Cantwell gave a laugh. “I assure you, Taggart, if it were that easy, I would have kept her under control. In any case, I intend to obtain a special dispensation. Although I expect the marriage to be performed at the earliest opportunity once you find her. I don’t care how you get it done—only that you do. You won’t find any challenge from me on that point.”

“Understood.” Cantwell had no cause for concern. It was either this or lose Taggart to Holliswell, and Nick wasn’t going to risk letting the answer to all his problems slip from his grasp. He would marry Lady India the moment he found her.

“And in the meantime,” Cantwell went on, “I shall speak with Mr. Holliswell.” Cantwell smiled. “You won’t need to concern yourself there.”

Nick might have smiled, too, under other circumstances. Already his thoughts hurtled forward. He was engaged to be married, after all—this time, to save himself.

* * *

THE HASTY WEDDING and hurried coach ride hardly left time to think. At the same time, there’d been too much time to think, staring for hours and hours at the passing countryside, unable to speak of important matters in front of Anne and Miss Bunsby.

Married. To the man who had sunk the Merry Sea.

Now Katherine stood in her new apartment in James’s London house, feeling as if she’d been tossed for days by high seas.

Married. To Captain Warre.

A warm feeling snuck through her—the same warm feeling she’d allowed herself to sample each time she’d looked at him in the coach. Each night at the inns where they stayed, when she watched him climb into bed with her. Each morning when she woke to find herself in his arms.

Every moment she expected to realize she’d made an enormous, irreversible mistake. But then he would look at her with those green eyes full of satisfaction, on fire for the woman she was, with no trace of the pity she feared. And a little more of her resistance would slough away, leaving behind something new and hopeful and alive.

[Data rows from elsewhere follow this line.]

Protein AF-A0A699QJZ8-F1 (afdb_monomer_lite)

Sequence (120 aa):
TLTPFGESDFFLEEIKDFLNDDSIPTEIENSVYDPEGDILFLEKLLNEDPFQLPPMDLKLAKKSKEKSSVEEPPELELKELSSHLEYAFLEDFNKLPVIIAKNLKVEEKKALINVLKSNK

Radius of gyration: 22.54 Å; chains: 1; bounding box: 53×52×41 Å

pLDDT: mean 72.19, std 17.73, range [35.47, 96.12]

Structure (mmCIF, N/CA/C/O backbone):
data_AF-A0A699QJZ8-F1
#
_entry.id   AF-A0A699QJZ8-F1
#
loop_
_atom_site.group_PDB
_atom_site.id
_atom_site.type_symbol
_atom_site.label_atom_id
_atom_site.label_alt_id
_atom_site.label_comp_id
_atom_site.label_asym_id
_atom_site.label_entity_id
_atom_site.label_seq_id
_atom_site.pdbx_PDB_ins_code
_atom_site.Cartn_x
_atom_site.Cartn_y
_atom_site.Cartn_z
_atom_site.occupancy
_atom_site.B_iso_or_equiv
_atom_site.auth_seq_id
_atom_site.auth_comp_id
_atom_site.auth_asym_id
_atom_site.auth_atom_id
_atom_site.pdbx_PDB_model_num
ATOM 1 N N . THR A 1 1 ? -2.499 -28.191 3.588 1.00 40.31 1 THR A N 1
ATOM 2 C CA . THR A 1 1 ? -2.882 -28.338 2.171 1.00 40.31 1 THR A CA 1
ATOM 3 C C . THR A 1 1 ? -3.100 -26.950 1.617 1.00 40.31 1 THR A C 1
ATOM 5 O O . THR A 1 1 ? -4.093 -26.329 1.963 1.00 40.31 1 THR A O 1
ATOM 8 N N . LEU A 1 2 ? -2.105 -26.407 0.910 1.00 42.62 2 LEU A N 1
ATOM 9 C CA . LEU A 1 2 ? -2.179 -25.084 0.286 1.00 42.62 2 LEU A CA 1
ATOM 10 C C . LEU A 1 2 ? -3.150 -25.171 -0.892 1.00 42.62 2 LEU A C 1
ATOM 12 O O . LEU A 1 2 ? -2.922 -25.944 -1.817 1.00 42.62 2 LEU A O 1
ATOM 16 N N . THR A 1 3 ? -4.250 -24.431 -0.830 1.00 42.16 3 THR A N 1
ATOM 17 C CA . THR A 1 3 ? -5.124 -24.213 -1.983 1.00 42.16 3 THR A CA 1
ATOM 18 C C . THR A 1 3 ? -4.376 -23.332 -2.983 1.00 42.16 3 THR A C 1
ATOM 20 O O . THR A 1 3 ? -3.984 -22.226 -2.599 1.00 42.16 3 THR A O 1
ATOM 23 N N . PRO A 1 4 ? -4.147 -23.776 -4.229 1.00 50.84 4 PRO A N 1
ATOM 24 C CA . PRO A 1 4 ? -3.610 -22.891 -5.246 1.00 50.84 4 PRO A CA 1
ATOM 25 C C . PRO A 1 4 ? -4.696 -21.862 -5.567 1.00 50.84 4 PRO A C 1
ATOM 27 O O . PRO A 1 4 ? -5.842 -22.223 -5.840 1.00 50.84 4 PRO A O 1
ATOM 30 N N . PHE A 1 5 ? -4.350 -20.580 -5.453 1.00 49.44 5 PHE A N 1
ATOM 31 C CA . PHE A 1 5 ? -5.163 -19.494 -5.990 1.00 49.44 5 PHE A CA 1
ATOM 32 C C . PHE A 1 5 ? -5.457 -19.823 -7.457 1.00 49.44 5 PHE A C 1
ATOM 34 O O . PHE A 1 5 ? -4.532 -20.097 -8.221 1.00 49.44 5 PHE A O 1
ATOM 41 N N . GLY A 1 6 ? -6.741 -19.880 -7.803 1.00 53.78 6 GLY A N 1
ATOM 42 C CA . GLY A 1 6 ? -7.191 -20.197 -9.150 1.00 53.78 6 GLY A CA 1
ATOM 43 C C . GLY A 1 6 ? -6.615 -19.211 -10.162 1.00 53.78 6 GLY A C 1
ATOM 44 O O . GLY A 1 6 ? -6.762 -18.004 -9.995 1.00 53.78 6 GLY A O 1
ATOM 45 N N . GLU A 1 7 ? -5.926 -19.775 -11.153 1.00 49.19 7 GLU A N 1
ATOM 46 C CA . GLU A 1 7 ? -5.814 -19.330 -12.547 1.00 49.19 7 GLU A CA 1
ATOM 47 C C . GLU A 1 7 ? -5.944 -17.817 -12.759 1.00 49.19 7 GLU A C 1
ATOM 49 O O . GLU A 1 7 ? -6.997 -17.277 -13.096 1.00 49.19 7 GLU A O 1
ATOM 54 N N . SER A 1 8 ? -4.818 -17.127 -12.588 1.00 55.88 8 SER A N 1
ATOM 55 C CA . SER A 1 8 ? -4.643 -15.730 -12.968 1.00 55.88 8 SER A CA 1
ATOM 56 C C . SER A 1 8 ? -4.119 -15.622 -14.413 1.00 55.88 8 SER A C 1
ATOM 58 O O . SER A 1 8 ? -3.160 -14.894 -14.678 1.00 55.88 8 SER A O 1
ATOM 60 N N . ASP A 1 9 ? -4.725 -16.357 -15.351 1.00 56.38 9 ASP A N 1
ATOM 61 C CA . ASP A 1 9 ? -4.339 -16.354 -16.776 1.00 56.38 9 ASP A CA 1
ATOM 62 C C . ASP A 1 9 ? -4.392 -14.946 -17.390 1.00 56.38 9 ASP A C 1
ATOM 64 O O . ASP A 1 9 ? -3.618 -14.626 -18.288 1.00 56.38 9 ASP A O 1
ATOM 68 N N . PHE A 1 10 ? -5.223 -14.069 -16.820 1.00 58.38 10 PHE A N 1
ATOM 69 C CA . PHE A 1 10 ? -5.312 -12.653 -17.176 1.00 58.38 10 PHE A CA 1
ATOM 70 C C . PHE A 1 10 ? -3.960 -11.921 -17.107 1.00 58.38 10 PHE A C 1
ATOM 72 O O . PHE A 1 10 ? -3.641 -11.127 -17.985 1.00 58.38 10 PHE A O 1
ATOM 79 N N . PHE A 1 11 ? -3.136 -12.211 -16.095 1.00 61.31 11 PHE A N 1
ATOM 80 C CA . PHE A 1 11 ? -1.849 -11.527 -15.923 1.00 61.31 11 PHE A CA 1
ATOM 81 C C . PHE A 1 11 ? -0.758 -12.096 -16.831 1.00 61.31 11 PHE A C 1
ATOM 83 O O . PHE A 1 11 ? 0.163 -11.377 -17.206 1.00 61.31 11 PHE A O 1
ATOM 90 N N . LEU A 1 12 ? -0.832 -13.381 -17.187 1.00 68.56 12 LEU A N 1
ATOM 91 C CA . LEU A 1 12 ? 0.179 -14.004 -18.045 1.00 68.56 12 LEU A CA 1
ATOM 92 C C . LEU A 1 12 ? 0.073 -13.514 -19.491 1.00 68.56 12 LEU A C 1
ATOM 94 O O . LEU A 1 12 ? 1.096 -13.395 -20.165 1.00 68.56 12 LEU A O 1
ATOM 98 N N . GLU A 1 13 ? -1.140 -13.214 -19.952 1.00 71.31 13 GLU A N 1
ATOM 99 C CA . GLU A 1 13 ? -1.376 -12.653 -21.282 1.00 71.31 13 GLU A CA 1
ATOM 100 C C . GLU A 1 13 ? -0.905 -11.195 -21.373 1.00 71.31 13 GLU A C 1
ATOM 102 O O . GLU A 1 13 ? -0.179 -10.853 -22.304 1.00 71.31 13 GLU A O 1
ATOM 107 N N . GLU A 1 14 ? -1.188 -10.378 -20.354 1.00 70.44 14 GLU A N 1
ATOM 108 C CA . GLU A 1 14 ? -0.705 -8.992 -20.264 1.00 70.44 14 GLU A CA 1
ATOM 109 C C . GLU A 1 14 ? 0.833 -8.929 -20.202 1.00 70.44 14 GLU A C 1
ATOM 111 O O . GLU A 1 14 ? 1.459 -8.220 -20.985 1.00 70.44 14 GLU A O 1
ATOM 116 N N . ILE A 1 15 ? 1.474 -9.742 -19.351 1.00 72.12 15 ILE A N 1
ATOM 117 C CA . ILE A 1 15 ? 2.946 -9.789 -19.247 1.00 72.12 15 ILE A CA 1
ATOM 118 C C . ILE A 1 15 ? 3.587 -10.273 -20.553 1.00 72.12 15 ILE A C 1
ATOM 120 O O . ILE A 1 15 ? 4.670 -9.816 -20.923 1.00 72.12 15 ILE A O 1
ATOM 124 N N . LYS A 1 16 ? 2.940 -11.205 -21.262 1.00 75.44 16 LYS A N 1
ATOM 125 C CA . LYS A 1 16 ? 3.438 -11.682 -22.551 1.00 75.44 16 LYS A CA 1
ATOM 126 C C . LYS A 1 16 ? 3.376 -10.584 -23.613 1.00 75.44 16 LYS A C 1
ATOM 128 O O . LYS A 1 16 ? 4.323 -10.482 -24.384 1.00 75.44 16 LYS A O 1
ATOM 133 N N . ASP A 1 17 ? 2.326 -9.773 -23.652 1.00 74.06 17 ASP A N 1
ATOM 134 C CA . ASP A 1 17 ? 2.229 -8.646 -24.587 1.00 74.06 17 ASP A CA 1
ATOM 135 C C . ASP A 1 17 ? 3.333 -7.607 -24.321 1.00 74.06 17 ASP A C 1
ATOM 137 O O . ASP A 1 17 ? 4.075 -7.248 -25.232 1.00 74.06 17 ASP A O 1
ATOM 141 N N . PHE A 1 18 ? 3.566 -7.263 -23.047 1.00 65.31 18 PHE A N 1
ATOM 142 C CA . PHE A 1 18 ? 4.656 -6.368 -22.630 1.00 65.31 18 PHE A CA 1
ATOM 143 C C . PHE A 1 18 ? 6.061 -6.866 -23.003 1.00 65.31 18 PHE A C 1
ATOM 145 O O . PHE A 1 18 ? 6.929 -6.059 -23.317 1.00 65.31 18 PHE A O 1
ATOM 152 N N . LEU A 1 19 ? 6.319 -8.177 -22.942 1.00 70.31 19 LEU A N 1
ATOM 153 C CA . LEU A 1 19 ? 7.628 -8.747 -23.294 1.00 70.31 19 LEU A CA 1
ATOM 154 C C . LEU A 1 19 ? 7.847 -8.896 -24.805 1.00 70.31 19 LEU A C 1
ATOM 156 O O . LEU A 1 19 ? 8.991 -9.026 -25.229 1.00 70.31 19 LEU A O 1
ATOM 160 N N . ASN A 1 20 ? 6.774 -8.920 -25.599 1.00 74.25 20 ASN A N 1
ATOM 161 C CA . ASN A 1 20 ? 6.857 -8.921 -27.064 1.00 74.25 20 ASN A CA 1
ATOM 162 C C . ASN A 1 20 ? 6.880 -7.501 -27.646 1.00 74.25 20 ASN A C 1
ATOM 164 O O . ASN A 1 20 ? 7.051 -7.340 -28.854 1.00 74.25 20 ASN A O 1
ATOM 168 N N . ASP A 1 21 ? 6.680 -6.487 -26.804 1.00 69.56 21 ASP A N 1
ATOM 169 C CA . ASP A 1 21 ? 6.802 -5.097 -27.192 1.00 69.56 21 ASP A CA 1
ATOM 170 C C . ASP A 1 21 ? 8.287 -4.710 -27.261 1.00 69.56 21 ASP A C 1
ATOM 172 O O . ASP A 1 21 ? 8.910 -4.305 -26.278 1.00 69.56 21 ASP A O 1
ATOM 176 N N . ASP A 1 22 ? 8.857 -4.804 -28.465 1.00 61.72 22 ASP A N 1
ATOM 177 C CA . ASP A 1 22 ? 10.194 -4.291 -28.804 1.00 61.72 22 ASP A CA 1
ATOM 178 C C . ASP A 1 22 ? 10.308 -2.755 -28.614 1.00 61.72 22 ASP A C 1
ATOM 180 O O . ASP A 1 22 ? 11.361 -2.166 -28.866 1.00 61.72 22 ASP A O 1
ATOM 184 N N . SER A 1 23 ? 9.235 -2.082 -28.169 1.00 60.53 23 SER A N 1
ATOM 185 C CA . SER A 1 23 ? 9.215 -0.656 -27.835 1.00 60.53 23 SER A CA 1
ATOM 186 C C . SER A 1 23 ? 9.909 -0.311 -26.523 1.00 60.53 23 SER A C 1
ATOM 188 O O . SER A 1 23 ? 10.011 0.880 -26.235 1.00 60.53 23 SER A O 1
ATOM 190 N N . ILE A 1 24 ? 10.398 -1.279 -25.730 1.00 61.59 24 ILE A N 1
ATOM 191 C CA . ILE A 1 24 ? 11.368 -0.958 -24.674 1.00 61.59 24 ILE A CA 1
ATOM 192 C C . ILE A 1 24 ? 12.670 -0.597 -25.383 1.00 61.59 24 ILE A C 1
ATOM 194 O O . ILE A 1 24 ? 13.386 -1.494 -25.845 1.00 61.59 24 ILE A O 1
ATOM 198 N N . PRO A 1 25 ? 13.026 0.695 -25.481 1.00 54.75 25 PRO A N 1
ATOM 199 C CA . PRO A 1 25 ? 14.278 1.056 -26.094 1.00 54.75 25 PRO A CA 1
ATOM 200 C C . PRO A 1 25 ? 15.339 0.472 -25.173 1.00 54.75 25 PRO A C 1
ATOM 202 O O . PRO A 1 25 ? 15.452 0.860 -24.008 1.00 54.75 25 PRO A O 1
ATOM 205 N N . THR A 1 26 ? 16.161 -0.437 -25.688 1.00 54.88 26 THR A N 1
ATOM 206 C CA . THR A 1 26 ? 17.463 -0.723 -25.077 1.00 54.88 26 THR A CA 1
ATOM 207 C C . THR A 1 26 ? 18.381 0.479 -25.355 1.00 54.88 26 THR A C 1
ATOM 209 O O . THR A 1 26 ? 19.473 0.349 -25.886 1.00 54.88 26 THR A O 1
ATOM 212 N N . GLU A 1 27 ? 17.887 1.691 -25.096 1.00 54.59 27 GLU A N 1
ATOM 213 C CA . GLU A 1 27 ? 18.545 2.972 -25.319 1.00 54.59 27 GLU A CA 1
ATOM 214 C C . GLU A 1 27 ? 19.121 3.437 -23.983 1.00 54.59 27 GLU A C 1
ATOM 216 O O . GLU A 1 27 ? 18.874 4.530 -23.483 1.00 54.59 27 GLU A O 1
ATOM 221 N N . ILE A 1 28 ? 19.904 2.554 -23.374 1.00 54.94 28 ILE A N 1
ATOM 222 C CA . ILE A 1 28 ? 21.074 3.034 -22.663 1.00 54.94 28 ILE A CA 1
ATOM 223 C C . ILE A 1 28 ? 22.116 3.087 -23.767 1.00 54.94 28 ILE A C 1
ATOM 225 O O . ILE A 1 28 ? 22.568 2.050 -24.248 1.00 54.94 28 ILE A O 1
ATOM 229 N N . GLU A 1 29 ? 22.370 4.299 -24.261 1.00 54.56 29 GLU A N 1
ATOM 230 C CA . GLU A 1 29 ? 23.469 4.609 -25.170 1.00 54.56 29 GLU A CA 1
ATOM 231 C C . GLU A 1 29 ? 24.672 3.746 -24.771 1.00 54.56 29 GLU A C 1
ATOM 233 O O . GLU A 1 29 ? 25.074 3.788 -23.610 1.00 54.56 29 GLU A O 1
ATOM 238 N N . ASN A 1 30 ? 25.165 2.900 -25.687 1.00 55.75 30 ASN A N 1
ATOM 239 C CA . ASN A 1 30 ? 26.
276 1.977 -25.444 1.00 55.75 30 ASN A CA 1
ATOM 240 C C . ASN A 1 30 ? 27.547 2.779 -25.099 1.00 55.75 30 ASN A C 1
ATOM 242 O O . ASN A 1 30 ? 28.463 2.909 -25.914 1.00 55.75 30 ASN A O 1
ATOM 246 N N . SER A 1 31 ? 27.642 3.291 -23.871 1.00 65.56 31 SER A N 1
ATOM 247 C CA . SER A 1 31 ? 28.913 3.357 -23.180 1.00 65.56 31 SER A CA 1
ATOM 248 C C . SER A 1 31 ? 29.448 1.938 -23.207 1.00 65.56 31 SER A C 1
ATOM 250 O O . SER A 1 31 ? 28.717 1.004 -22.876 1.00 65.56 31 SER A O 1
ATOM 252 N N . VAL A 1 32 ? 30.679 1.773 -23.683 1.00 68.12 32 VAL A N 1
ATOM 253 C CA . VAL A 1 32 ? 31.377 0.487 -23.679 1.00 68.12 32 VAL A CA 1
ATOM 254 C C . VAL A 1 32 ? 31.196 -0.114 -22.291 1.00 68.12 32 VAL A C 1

He strode into her room now, all outrage. “Good God—I’ll dismiss every last one of them!” A maid scurried out, and she watched him bolt the bedroom door against the savage hordes masquerading as footmen bringing in their trunks.

“Would you rather the trunks had stayed on the coach?” she asked.

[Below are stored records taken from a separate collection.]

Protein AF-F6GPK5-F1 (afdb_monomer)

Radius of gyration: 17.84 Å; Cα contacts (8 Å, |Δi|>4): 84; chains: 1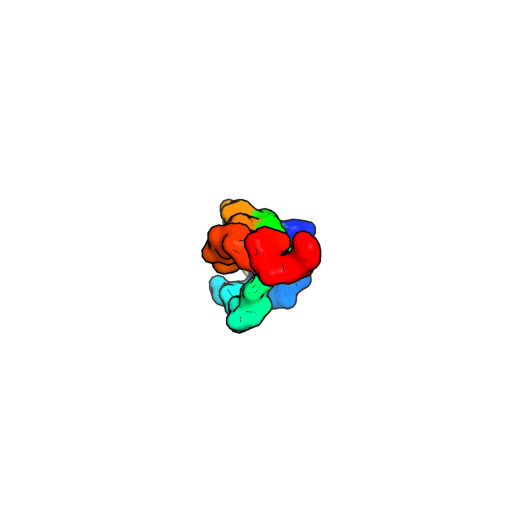; bounding box: 42×19×55 Å

Secondary structure (DSSP, 8-state):
-EEETTEEEE-SS----SS--GGG-EEEEEEEEETTTTEEEEEEEEE-----------SS--

Structure (mmCIF, N/CA/C/O backbone):
data_AF-F6GPK5-F1
#
_entry.id   AF-F6GPK5-F1
#
loop_
_atom_site.group_PDB
_atom_site.id
_atom_site.type_symbol
_atom_site.label_atom_id
_atom_site.label_alt_id
_atom_site.label_comp_id
_atom_site.label_asym_id
_atom_site.label_entity_id
_atom_site.label_seq_id
_atom_site.pdbx_PDB_ins_code
_atom_site.Cartn_x
_atom_site.Cartn_y
_atom_site.Cartn_z
_atom_site.occupancy
_atom_site.B_iso_or_equiv
_atom_site.auth_seq_id
_atom_site.auth_comp_id
_atom_site.auth_asym_id
_atom_site.auth_atom_id
_atom_site.pdbx_PDB_model_num
ATOM 1 N N . PHE A 1 1 ? -4.456 -2.271 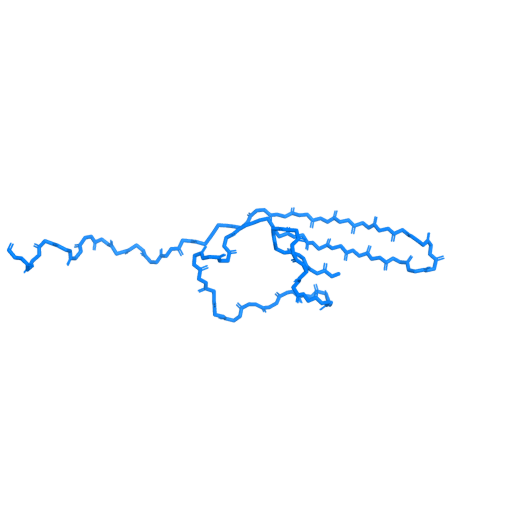5.499 1.00 96.94 1 PHE A N 1
ATOM 2 C CA . PHE A 1 1 ? -4.436 -2.253 4.028 1.00 96.94 1 PHE A CA 1
ATOM 3 C C . PHE A 1 1 ? -3.093 -1.736 3.552 1.00 96.94 1 PHE A C 1
ATOM 5 O O . PHE A 1 1 ? -2.401 -1.057 4.305 1.00 96.94 1 PHE A O 1
ATOM 12 N N . TRP A 1 2 ? -2.737 -2.069 2.319 1.00 98.44 2 TRP A N 1
ATOM 13 C CA . TRP A 1 2 ? -1.494 -1.666 1.680 1.00 98.44 2 TRP A CA 1
ATOM 14 C C . TRP A 1 2 ? -1.744 -0.590 0.632 1.00 98.44 2 TRP A C 1
ATOM 16 O O . TRP A 1 2 ? -2.703 -0.684 -0.140 1.00 98.44 2 TRP A O 1
ATOM 26 N N . THR A 1 3 ? -0.855 0.398 0.579 1.00 98.19 3 THR A N 1
ATOM 27 C CA . THR A 1 3 ? -0.800 1.389 -0.496 1.00 98.19 3 THR A CA 1
ATOM 28 C C . THR A 1 3 ? 0.584 1.427 -1.133 1.00 98.19 3 THR A C 1
ATOM 30 O O . THR A 1 3 ? 1.596 1.191 -0.471 1.00 98.19 3 THR A O 1
ATOM 33 N N . ILE A 1 4 ? 0.618 1.729 -2.430 1.00 98.06 4 ILE A N 1
ATOM 34 C CA . ILE A 1 4 ? 1.838 2.046 -3.179 1.00 98.06 4 ILE A CA 1
ATOM 35 C C . ILE A 1 4 ? 1.633 3.430 -3.781 1.00 98.06 4 ILE A C 1
ATOM 37 O O . ILE A 1 4 ? 0.656 3.656 -4.497 1.00 98.06 4 ILE A O 1
ATOM 41 N N . ASN A 1 5 ? 2.523 4.369 -3.459 1.00 98.00 5 ASN A N 1
ATOM 42 C CA . ASN A 1 5 ? 2.425 5.775 -3.862 1.00 98.00 5 ASN A CA 1
ATOM 43 C C . ASN A 1 5 ? 1.044 6.377 -3.528 1.00 98.00 5 ASN A C 1
ATOM 45 O O . ASN A 1 5 ? 0.421 7.040 -4.353 1.00 98.00 5 ASN A O 1
ATOM 49 N N . GLY A 1 6 ? 0.529 6.066 -2.332 1.00 96.88 6 GLY A N 1
ATOM 50 C CA . GLY A 1 6 ? -0.778 6.528 -1.850 1.00 96.88 6 GLY A CA 1
ATOM 51 C C . GLY A 1 6 ? -1.996 5.821 -2.460 1.00 96.88 6 GLY A C 1
ATOM 52 O O . GLY A 1 6 ? -3.111 6.046 -2.001 1.00 96.88 6 GLY A O 1
ATOM 53 N N . LYS A 1 7 ? -1.820 4.932 -3.448 1.00 97.31 7 LYS A N 1
ATOM 54 C CA . LYS A 1 7 ? -2.921 4.188 -4.079 1.00 97.31 7 LYS A CA 1
ATOM 55 C C . LYS A 1 7 ? -3.145 2.848 -3.390 1.00 97.31 7 LYS A C 1
ATOM 57 O O . LYS A 1 7 ? -2.197 2.072 -3.252 1.00 97.31 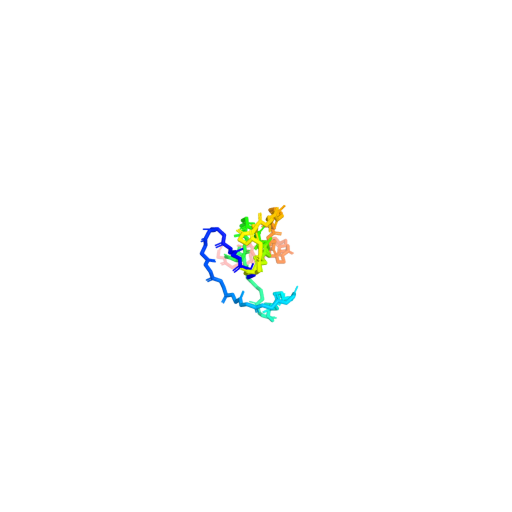7 LYS A O 1
ATOM 62 N N . PHE A 1 8 ? -4.390 2.559 -3.007 1.00 97.12 8 PHE A N 1
ATOM 63 C CA . PHE A 1 8 ? -4.787 1.261 -2.449 1.00 97.12 8 PHE A CA 1
ATOM 64 C C . PHE A 1 8 ? -4.404 0.114 -3.388 1.00 97.12 8 PHE A C 1
ATOM 66 O O . PHE A 1 8 ? -4.636 0.193 -4.591 1.00 97.12 8 PHE A O 1
ATOM 73 N N . GLN A 1 9 ? -3.823 -0.941 -2.819 1.00 96.56 9 GLN A N 1
ATOM 74 C CA . GLN A 1 9 ? -3.478 -2.164 -3.543 1.00 96.56 9 GLN A CA 1
ATOM 75 C C . GLN A 1 9 ? -4.330 -3.335 -3.071 1.00 96.56 9 GLN A C 1
ATOM 77 O O . GLN A 1 9 ? -5.074 -3.925 -3.844 1.00 96.56 9 GLN A O 1
ATOM 82 N N . GLN A 1 10 ? -4.230 -3.668 -1.784 1.00 96.19 10 GLN A N 1
ATOM 83 C CA . GLN A 1 10 ? -4.974 -4.777 -1.200 1.00 96.19 10 GLN A CA 1
ATOM 84 C C . GLN A 1 10 ? -5.115 -4.636 0.315 1.00 96.19 10 GLN A C 1
ATOM 86 O O . GLN A 1 10 ? -4.346 -3.945 0.992 1.00 96.19 10 GLN A O 1
ATOM 91 N N . SER A 1 11 ? -6.077 -5.368 0.864 1.00 96.06 11 SER A N 1
ATOM 92 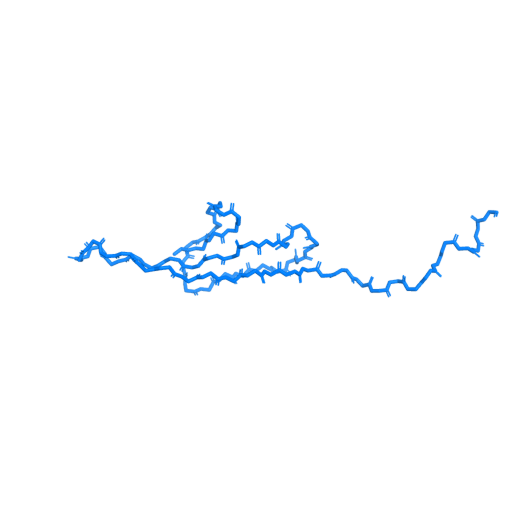C CA . SER A 1 11 ? -6.207 -5.604 2.300 1.00 96.06 11 SER A CA 1
ATOM 93 C C . SER A 1 11 ? -5.430 -6.856 2.725 1.00 96.06 11 SER A C 1
ATOM 95 O O . SER A 1 11 ? -5.044 -7.679 1.896 1.00 96.06 11 SER A O 1
ATOM 97 N N . GLY A 1 12 ? -5.188 -6.990 4.031 1.00 95.25 12 GLY A N 1
ATOM 98 C CA . GLY A 1 12 ? -4.490 -8.135 4.620 1.00 95.25 12 GLY A CA 1
ATOM 99 C C . GLY A 1 12 ? -3.146 -7.786 5.258 1.00 95.25 12 GLY A C 1
ATOM 100 O O . GLY A 1 12 ? -2.622 -6.682 5.108 1.00 95.25 12 GLY A O 1
ATOM 101 N N . GLN A 1 13 ? -2.598 -8.752 5.996 1.00 95.50 13 GLN A N 1
ATOM 102 C CA . GLN A 1 13 ? -1.349 -8.593 6.747 1.00 95.50 13 GLN A CA 1
ATOM 103 C C . GLN A 1 13 ? -0.114 -8.513 5.838 1.00 95.50 13 GLN A C 1
ATOM 105 O O . GLN A 1 13 ? 0.890 -7.920 6.221 1.00 95.50 13 GLN A O 1
ATOM 110 N N . LYS A 1 14 ? -0.176 -9.100 4.638 1.00 95.88 14 LYS A N 1
ATOM 111 C CA . LYS A 1 14 ? 0.942 -9.180 3.690 1.00 95.88 14 LYS A CA 1
ATOM 112 C C . LYS A 1 14 ? 0.516 -8.656 2.322 1.00 95.88 14 LYS A C 1
ATOM 114 O O . LYS A 1 14 ? -0.583 -8.965 1.873 1.00 95.88 14 LYS A O 1
ATOM 119 N N . LEU A 1 15 ? 1.403 -7.902 1.682 1.00 96.62 15 LEU A N 1
ATOM 120 C CA . LEU A 1 15 ? 1.325 -7.531 0.271 1.00 96.62 15 LEU A CA 1
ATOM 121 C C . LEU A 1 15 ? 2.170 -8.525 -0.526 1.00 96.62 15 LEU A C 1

“I would rather not have to think of trunks at all,” he said darkly, coming toward her. “Or footmen. Or—” he waved the letter Bates had given them on their arrival “—emergencies at Croston. I would much prefer to think exclusively—”

“Wait, what are you— Put me down!”

“—of you.” He carried her to the bed and pinned her to it with his weight. “Very well. I shall happily keep you down for as long as you like.” He bent his head for a searing kiss, and she drank it in hungrily.

This was no captivity.

That warm feeling worked its magic again, and she suppressed a bubble of laughter. The Lords would hardly attaint her now.

“It’s late,” he said, resting his forehead on hers, “but I’m determined to see Nick tonight, and a few others, as well.”

“We probably have ten minutes at the most before your sister learns we’re in London and calls round,” Katherine said.

“That long? Really? I’d say five, more like, and that’s if your friend the Dowager Lady Pennington doesn’t learn of it first.” He raised a wicked brow. “One can accomplish much in five minutes.”

“You’re insatiable.”

“I could say the same of you.” He tugged on her lower lip with his teeth and kissed her again.

There was a knock. “Bates,” he muttered, rolling off her and stalking to the door. He cracked it open with a terse suggestion for Bates’s permanent holiday destination, and she heard poor Bates announce that Honoria was waiting in the salon.

James glanced over his shoulder at Katherine. “Six minutes. She’s losing her touch.” And then, to Bates, “Tell my sister we’re not receiving.”

He closed the door in Bates’s face, but before he’d crossed the room there was another knock.

“That’ll be Honoria herself,” Katherine said, smiling at the expression on his face.

James wrenched the door open. “The Dowager Lady Pennington was just admitted below,” Bates apprised them.